Partners and partnership
In the NiNMoM project, partnership was valued as the foundation of all processes and outcomes. Teachers were seen as equal partners who brought as much to the table as scientists or project coordinators (Figure 7). During retreats, project coordinators quickly saw a transition as teachers who were hesitant about their lack of content knowledge got to know the scientists as people and began to interact with them more readily. Teachers realized they could be open about what they did not know, as in the cases of identifying the importance of carbon and asking about basic functionality of Excel. Additionally, teachers saw that scientists also had limits to their knowledge, in pedagogy as well as in their own fields. Meals and social time quickly broke down professional barriers and allowed participants to work together effectively. Teachers still regularly contact scientists when they are searching for ideas or resources. Similarly, some scientists have reached out to this group of teachers for ideas or participation in their own broader impacts efforts. One elementary teacher offered this reflection:
Being able to have resources where if I did start something and I was like, “Oh no, what am I doing?” I could e-mail and say, “Help!” or, “Man, it didn’t go well,” and then Ron [a soil scientist] would say, “Well, next time I think maybe this.” Also, they [the scientists] were learning with us, which was interesting at the same time. Of course, they come up with some great ideas, but then in reality, how is that going to work in a classroom? The whole thing was just great.

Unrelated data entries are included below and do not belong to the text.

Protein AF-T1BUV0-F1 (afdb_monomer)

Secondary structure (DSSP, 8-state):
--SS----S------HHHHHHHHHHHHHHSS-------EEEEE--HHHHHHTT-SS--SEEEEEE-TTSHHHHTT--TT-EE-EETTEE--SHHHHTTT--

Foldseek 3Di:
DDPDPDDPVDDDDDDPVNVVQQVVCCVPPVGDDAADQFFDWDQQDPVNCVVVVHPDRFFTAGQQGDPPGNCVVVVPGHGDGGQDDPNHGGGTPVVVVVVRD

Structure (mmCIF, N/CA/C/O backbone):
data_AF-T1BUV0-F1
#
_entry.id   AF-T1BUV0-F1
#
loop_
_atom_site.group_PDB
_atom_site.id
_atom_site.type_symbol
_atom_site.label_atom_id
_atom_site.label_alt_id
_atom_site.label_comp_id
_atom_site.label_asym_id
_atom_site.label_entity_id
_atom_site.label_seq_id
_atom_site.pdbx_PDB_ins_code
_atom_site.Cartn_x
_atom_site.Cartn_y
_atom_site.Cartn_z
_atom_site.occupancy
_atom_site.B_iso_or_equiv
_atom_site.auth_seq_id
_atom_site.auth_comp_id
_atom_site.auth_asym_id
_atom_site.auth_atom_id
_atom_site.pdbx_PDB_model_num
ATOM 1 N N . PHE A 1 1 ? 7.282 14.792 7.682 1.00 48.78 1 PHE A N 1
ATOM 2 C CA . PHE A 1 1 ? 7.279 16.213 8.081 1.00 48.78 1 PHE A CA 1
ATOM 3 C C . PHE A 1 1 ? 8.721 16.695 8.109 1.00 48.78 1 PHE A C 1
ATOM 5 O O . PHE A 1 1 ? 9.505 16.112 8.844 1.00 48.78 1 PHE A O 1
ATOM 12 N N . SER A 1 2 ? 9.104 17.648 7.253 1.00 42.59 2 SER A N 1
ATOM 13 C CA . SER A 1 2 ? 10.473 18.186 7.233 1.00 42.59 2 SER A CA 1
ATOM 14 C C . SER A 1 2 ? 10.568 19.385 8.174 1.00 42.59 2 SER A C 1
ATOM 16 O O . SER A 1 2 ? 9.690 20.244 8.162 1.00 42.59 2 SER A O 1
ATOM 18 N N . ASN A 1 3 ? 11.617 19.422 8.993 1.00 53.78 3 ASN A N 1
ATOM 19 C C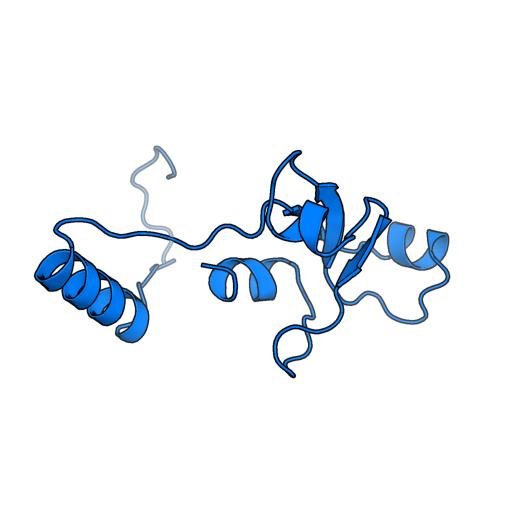A . ASN A 1 3 ? 11.807 20.354 10.111 1.00 53.78 3 ASN A CA 1
ATOM 20 C C . ASN A 1 3 ? 12.487 21.677 9.699 1.00 53.78 3 ASN A C 1
ATOM 22 O O . ASN A 1 3 ? 13.086 22.367 10.518 1.00 53.78 3 ASN A O 1
ATOM 26 N N . THR A 1 4 ? 12.439 22.021 8.414 1.00 57.62 4 THR A N 1
ATOM 27 C CA . THR A 1 4 ? 13.052 23.222 7.845 1.00 57.62 4 THR A CA 1
ATOM 28 C C . THR A 1 4 ? 12.001 23.930 7.000 1.00 57.62 4 THR A C 1
ATOM 30 O O . THR A 1 4 ? 11.670 23.491 5.904 1.00 57.62 4 THR A O 1
ATOM 33 N N . GLY A 1 5 ? 11.420 25.004 7.538 1.00 55.56 5 GLY A N 1
ATOM 34 C CA . GLY A 1 5 ? 10.338 25.791 6.930 1.00 55.56 5 GLY A CA 1
ATOM 35 C C . GLY A 1 5 ? 10.735 26.592 5.682 1.00 55.56 5 GLY A C 1
ATOM 36 O O . GLY A 1 5 ? 10.400 27.767 5.583 1.00 55.56 5 GLY A O 1
ATOM 37 N N . GLY A 1 6 ? 11.466 25.987 4.744 1.00 55.84 6 GLY A N 1
ATOM 38 C CA . GLY A 1 6 ? 11.824 26.569 3.454 1.00 55.84 6 GLY A CA 1
ATOM 39 C C . GLY A 1 6 ? 10.883 26.096 2.347 1.00 55.84 6 GLY A C 1
ATOM 40 O O . GLY A 1 6 ? 10.844 24.912 2.017 1.00 55.84 6 GLY A O 1
ATOM 41 N N . PHE A 1 7 ? 10.137 27.027 1.753 1.00 56.56 7 PHE A N 1
ATOM 42 C CA . PHE A 1 7 ? 9.332 26.793 0.554 1.00 56.56 7 PHE A CA 1
ATOM 43 C C . PHE A 1 7 ? 10.256 26.672 -0.671 1.00 56.56 7 PHE A C 1
ATOM 45 O O . PHE A 1 7 ? 10.815 27.668 -1.119 1.00 56.56 7 PHE A O 1
ATOM 52 N N . MET A 1 8 ? 10.4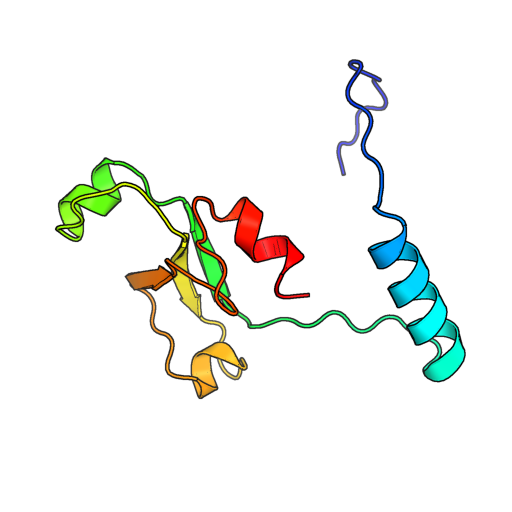21 25.465 -1.224 1.00 61.72 8 MET A N 1
ATOM 53 C CA . MET A 1 8 ? 11.188 25.230 -2.465 1.00 61.72 8 MET A CA 1
ATOM 54 C C . MET A 1 8 ? 10.303 25.164 -3.725 1.00 61.72 8 MET A C 1
ATOM 56 O O . MET A 1 8 ? 10.605 24.426 -4.658 1.00 61.72 8 MET A O 1
ATOM 60 N N . GLY A 1 9 ? 9.164 25.865 -3.754 1.00 64.38 9 GLY A N 1
ATOM 61 C CA . GLY A 1 9 ? 8.249 25.826 -4.907 1.00 64.38 9 GLY A CA 1
ATOM 62 C C . GLY A 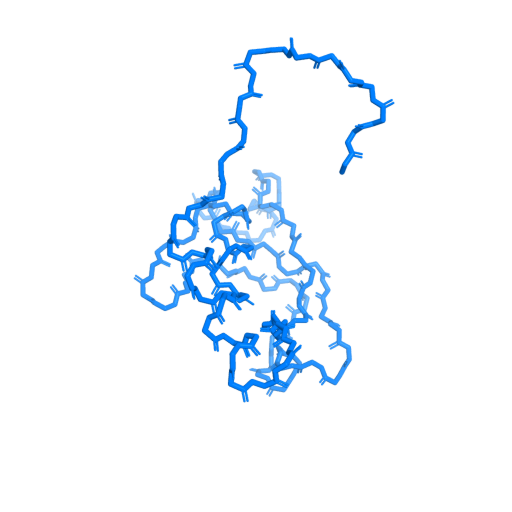1 9 ? 7.450 24.524 -5.056 1.00 64.38 9 GLY A C 1
ATOM 63 O O . GLY A 1 9 ? 6.672 24.390 -5.995 1.00 64.38 9 GLY A O 1
ATOM 64 N N . VAL A 1 10 ? 7.594 23.578 -4.123 1.00 64.38 10 VAL A N 1
ATOM 65 C CA . VAL A 1 10 ? 6.813 22.337 -4.088 1.00 64.38 10 VAL A CA 1
ATOM 66 C C . VAL A 1 10 ? 5.634 22.540 -3.145 1.00 64.38 10 VAL A C 1
ATOM 68 O O . VAL A 1 10 ? 5.812 22.701 -1.938 1.00 64.38 10 VAL A O 1
ATOM 71 N N . SER A 1 11 ? 4.428 22.564 -3.707 1.00 69.69 11 SER A N 1
ATOM 72 C CA . SER A 1 11 ? 3.180 22.660 -2.949 1.00 69.69 11 SER A CA 1
ATOM 73 C C . SER A 1 11 ? 2.540 21.281 -2.854 1.00 69.69 11 SER A C 1
ATOM 75 O O . SER A 1 11 ? 2.361 20.608 -3.865 1.00 69.69 11 SER A O 1
ATOM 77 N N . PHE A 1 12 ? 2.191 20.864 -1.640 1.00 76.94 12 PHE A N 1
ATOM 78 C CA . PHE A 1 12 ? 1.475 19.616 -1.392 1.00 76.94 12 PHE A CA 1
ATOM 79 C C . PHE A 1 12 ? 0.012 19.946 -1.104 1.00 76.94 12 PHE A C 1
ATOM 81 O O . PHE A 1 12 ? -0.277 20.721 -0.193 1.00 76.94 12 PHE A O 1
ATOM 88 N N . ALA A 1 13 ? -0.902 19.367 -1.878 1.00 80.31 13 ALA A N 1
ATOM 89 C CA . ALA A 1 13 ? -2.338 19.516 -1.681 1.00 80.31 13 ALA A CA 1
ATOM 90 C C . ALA A 1 13 ? -2.949 18.169 -1.294 1.00 80.31 13 ALA A C 1
ATOM 92 O O . ALA A 1 13 ? -2.608 17.135 -1.867 1.00 80.31 13 ALA A O 1
ATOM 93 N N . ILE A 1 14 ? -3.868 18.191 -0.328 1.00 79.06 14 ILE A N 1
ATOM 94 C CA . ILE A 1 14 ? -4.711 17.035 -0.027 1.00 79.06 14 ILE A CA 1
ATOM 95 C C . ILE A 1 14 ? -5.874 17.065 -1.027 1.00 79.06 14 ILE A C 1
ATOM 97 O O . ILE A 1 14 ? -6.576 18.078 -1.081 1.00 79.06 14 ILE A O 1
ATOM 101 N N . PRO A 1 15 ? -6.098 16.001 -1.815 1.00 82.56 15 PRO A N 1
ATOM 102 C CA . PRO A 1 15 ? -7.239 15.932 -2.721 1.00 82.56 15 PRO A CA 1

As shown in Figure 7, scientists represented a variety of OSU colleges and departments and included a hydrologist, a soil scientist, two forest ecologists, and two stream ecologists. When we transitioned our focus to Mt. Bachelor, the hydrologist also highlighted his work at that site. We also brought on an OSU computer scientist and an atmospheric chemist from the University of Washington Bothell. More details on the work of these scientists can be found on the NiNMoM website. At Mt. Bachelor, we also partnered with the Ski Patrol, whose members are constantly collecting, analyzing, and using data.

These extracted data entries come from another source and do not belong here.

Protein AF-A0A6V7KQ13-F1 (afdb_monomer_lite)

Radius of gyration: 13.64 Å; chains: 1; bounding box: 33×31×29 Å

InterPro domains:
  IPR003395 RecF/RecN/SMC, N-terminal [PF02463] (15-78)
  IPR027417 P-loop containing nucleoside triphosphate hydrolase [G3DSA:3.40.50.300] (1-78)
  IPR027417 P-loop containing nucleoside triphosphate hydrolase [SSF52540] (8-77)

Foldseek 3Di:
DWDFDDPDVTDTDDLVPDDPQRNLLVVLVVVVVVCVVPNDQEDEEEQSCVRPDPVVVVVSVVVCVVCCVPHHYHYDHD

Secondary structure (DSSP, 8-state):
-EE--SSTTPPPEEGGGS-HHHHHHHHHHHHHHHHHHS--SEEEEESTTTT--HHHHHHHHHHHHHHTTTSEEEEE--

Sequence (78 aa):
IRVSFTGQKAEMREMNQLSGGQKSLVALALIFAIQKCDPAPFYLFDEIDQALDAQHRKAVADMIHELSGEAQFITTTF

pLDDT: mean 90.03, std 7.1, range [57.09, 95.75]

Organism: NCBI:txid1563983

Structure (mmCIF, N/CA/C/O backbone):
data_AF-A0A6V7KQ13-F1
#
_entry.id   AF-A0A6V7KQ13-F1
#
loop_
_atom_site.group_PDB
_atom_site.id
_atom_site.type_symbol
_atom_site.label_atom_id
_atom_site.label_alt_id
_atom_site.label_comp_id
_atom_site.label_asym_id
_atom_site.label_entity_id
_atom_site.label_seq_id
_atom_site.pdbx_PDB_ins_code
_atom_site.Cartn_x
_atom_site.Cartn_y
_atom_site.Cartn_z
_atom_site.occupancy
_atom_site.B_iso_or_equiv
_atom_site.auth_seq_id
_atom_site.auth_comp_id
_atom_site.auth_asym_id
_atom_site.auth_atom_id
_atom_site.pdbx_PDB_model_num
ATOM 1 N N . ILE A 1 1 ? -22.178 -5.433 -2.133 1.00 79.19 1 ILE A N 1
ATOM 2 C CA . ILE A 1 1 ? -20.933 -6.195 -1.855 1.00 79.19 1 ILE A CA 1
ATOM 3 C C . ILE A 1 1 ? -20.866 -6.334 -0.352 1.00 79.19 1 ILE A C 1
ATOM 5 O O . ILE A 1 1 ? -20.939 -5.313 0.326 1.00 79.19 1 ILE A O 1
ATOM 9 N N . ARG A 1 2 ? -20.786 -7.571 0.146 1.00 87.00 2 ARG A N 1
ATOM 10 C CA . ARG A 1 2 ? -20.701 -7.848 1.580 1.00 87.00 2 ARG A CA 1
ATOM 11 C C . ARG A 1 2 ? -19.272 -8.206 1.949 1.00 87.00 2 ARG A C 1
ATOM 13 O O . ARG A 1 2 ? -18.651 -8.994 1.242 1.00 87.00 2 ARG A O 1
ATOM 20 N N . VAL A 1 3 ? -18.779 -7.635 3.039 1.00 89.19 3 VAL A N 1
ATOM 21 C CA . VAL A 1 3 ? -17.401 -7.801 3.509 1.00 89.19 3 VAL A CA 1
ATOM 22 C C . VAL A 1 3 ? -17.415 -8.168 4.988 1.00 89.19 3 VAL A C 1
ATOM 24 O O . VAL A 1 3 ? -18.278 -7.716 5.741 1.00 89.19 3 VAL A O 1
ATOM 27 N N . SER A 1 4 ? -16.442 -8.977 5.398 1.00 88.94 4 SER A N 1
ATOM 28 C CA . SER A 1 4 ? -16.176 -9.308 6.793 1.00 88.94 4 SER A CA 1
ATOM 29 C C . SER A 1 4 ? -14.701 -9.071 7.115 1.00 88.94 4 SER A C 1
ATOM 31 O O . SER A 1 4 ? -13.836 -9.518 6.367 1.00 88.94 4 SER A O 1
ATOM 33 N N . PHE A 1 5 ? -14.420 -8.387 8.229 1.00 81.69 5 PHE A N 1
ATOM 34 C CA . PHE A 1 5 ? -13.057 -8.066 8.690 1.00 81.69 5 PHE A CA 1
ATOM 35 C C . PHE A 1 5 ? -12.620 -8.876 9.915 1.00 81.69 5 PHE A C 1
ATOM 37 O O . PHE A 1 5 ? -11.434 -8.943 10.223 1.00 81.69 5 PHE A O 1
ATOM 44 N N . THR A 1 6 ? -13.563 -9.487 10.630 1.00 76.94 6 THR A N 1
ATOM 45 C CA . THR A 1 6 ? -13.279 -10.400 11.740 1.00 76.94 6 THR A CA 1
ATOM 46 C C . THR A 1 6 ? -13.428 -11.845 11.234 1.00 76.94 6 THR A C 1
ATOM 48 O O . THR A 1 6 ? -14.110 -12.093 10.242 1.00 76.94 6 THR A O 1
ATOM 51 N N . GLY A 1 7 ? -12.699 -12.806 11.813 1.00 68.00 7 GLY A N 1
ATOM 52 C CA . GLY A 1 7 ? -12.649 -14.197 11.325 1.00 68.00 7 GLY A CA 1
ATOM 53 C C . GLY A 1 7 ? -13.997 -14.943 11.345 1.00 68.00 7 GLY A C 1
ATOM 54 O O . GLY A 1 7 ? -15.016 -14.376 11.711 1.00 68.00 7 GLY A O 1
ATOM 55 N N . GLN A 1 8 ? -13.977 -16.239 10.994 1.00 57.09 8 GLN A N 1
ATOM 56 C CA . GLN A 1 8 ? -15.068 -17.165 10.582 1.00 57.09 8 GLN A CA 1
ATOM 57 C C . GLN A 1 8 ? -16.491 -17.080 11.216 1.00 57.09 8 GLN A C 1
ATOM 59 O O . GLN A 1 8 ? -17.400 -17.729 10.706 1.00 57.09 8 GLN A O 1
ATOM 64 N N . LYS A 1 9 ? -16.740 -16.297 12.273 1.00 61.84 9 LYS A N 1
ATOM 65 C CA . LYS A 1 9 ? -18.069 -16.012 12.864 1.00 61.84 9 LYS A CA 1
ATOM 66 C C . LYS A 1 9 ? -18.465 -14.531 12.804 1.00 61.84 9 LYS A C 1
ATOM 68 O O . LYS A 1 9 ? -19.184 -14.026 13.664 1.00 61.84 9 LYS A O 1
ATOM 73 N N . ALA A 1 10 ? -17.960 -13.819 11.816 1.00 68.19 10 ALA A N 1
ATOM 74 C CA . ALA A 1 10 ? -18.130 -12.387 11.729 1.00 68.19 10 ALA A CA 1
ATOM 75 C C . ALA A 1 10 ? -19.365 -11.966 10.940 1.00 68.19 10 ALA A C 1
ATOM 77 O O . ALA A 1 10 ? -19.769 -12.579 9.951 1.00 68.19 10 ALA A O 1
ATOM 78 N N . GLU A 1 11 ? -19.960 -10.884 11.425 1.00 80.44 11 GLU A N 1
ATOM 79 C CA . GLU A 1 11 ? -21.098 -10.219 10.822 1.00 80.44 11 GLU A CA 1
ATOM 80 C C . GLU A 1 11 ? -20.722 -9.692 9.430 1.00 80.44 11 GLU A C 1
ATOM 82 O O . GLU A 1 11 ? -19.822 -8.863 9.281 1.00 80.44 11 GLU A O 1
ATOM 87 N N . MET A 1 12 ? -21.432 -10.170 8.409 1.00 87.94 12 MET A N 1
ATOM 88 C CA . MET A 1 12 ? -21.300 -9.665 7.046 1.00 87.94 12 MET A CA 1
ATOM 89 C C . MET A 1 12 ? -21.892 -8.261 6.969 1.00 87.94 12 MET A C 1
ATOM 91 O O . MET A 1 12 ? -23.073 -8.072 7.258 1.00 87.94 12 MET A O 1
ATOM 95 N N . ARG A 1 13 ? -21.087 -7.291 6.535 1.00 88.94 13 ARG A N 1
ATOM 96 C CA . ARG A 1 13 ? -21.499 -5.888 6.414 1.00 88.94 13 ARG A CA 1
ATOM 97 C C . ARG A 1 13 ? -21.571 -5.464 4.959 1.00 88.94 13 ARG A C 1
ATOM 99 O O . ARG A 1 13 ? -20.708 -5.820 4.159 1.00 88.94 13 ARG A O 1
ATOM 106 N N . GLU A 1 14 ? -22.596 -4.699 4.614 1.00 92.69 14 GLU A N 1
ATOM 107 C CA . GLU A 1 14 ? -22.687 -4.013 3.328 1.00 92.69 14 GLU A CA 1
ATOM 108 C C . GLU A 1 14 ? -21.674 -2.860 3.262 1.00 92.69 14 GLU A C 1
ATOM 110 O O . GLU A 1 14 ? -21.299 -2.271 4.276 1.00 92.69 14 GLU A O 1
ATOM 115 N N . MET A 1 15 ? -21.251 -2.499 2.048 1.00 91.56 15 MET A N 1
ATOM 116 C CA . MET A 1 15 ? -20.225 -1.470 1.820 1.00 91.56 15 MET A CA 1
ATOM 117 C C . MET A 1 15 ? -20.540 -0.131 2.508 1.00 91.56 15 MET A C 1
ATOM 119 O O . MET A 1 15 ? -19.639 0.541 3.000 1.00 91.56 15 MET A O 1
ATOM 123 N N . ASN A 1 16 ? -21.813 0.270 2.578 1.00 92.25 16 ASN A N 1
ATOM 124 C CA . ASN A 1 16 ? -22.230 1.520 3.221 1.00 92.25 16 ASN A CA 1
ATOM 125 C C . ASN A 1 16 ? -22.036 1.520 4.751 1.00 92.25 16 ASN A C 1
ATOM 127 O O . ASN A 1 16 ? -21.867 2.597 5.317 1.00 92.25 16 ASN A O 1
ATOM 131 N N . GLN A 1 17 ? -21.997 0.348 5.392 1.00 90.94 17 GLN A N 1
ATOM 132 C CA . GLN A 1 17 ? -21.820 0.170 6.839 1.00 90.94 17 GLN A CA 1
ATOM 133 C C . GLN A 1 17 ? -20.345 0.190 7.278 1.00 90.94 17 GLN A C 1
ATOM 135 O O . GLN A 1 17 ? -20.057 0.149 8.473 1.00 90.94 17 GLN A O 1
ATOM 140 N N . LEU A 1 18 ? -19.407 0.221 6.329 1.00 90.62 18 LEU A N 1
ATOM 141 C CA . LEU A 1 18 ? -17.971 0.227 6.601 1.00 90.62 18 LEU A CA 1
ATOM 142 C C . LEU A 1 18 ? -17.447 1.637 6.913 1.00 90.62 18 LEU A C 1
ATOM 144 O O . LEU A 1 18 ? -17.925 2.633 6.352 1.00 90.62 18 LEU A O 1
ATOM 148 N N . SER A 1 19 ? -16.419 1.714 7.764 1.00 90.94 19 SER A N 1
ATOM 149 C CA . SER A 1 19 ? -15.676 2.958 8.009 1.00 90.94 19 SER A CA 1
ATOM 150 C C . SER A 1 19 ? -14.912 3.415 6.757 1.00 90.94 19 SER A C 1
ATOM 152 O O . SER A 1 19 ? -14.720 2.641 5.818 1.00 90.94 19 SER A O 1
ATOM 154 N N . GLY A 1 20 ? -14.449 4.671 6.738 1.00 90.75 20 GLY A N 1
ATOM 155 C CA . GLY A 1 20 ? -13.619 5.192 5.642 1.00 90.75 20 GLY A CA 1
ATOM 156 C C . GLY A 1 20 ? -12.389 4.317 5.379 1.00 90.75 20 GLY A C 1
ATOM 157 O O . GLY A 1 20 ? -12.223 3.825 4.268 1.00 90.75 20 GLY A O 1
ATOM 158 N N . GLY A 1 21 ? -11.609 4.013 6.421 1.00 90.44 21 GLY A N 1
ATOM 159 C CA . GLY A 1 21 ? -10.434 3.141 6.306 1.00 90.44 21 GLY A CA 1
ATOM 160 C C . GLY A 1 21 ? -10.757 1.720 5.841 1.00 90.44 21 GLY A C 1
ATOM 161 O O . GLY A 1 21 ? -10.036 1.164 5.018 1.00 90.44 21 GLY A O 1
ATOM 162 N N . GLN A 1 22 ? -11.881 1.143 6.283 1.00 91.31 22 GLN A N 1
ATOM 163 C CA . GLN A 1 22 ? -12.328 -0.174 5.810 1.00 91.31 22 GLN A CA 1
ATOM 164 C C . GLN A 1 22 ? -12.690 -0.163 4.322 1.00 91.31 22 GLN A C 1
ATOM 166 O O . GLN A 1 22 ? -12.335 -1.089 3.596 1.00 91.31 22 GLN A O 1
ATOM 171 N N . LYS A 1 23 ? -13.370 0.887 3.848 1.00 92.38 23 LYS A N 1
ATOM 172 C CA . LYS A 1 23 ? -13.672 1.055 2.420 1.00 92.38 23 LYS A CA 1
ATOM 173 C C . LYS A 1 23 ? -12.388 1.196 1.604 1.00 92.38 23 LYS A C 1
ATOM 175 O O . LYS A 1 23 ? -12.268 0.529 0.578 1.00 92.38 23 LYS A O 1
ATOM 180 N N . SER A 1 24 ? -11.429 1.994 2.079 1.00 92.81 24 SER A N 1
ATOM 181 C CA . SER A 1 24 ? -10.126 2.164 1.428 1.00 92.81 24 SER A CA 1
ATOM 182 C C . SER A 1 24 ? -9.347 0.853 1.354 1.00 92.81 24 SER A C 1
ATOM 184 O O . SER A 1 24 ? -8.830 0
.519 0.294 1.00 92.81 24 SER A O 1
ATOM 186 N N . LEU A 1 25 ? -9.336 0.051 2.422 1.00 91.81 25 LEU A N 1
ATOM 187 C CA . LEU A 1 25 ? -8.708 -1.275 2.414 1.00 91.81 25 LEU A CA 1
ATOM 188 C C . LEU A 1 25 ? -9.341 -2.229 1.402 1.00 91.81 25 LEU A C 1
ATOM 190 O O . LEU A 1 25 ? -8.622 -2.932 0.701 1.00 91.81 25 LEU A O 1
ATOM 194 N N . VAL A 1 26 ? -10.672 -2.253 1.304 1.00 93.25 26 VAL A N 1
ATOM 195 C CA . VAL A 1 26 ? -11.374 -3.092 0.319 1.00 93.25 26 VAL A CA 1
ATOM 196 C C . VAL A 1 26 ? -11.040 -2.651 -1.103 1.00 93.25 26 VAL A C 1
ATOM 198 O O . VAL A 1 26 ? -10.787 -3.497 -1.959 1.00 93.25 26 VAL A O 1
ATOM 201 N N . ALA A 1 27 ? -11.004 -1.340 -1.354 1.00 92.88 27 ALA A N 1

As the project progressed, the teacher group became tight-knit, sharing ideas and resources. This layer of cooperation proved invaluable, as some teachers were more able to work directly from scientists’ data and could help create curricula that could be adapted by others; Appendix A is an example of this type of collaboration (see Resources). One math teacher was struggling to find patterns in fisheries data that were clear enough to address with high school–level mathematics. A stream ecologist worked with the teacher to approach the data set from a different perspective, noting that a linear pattern emerges when one looks at date of first return of the fish rather than average date of return. The ecologist also helped remove actual rather than perceived outliers, and they both worked to format the data in a way that would be familiar to students. The resulting, cleaned data set was useful not just in that math class, but also in science classes addressing climate change and adaptation.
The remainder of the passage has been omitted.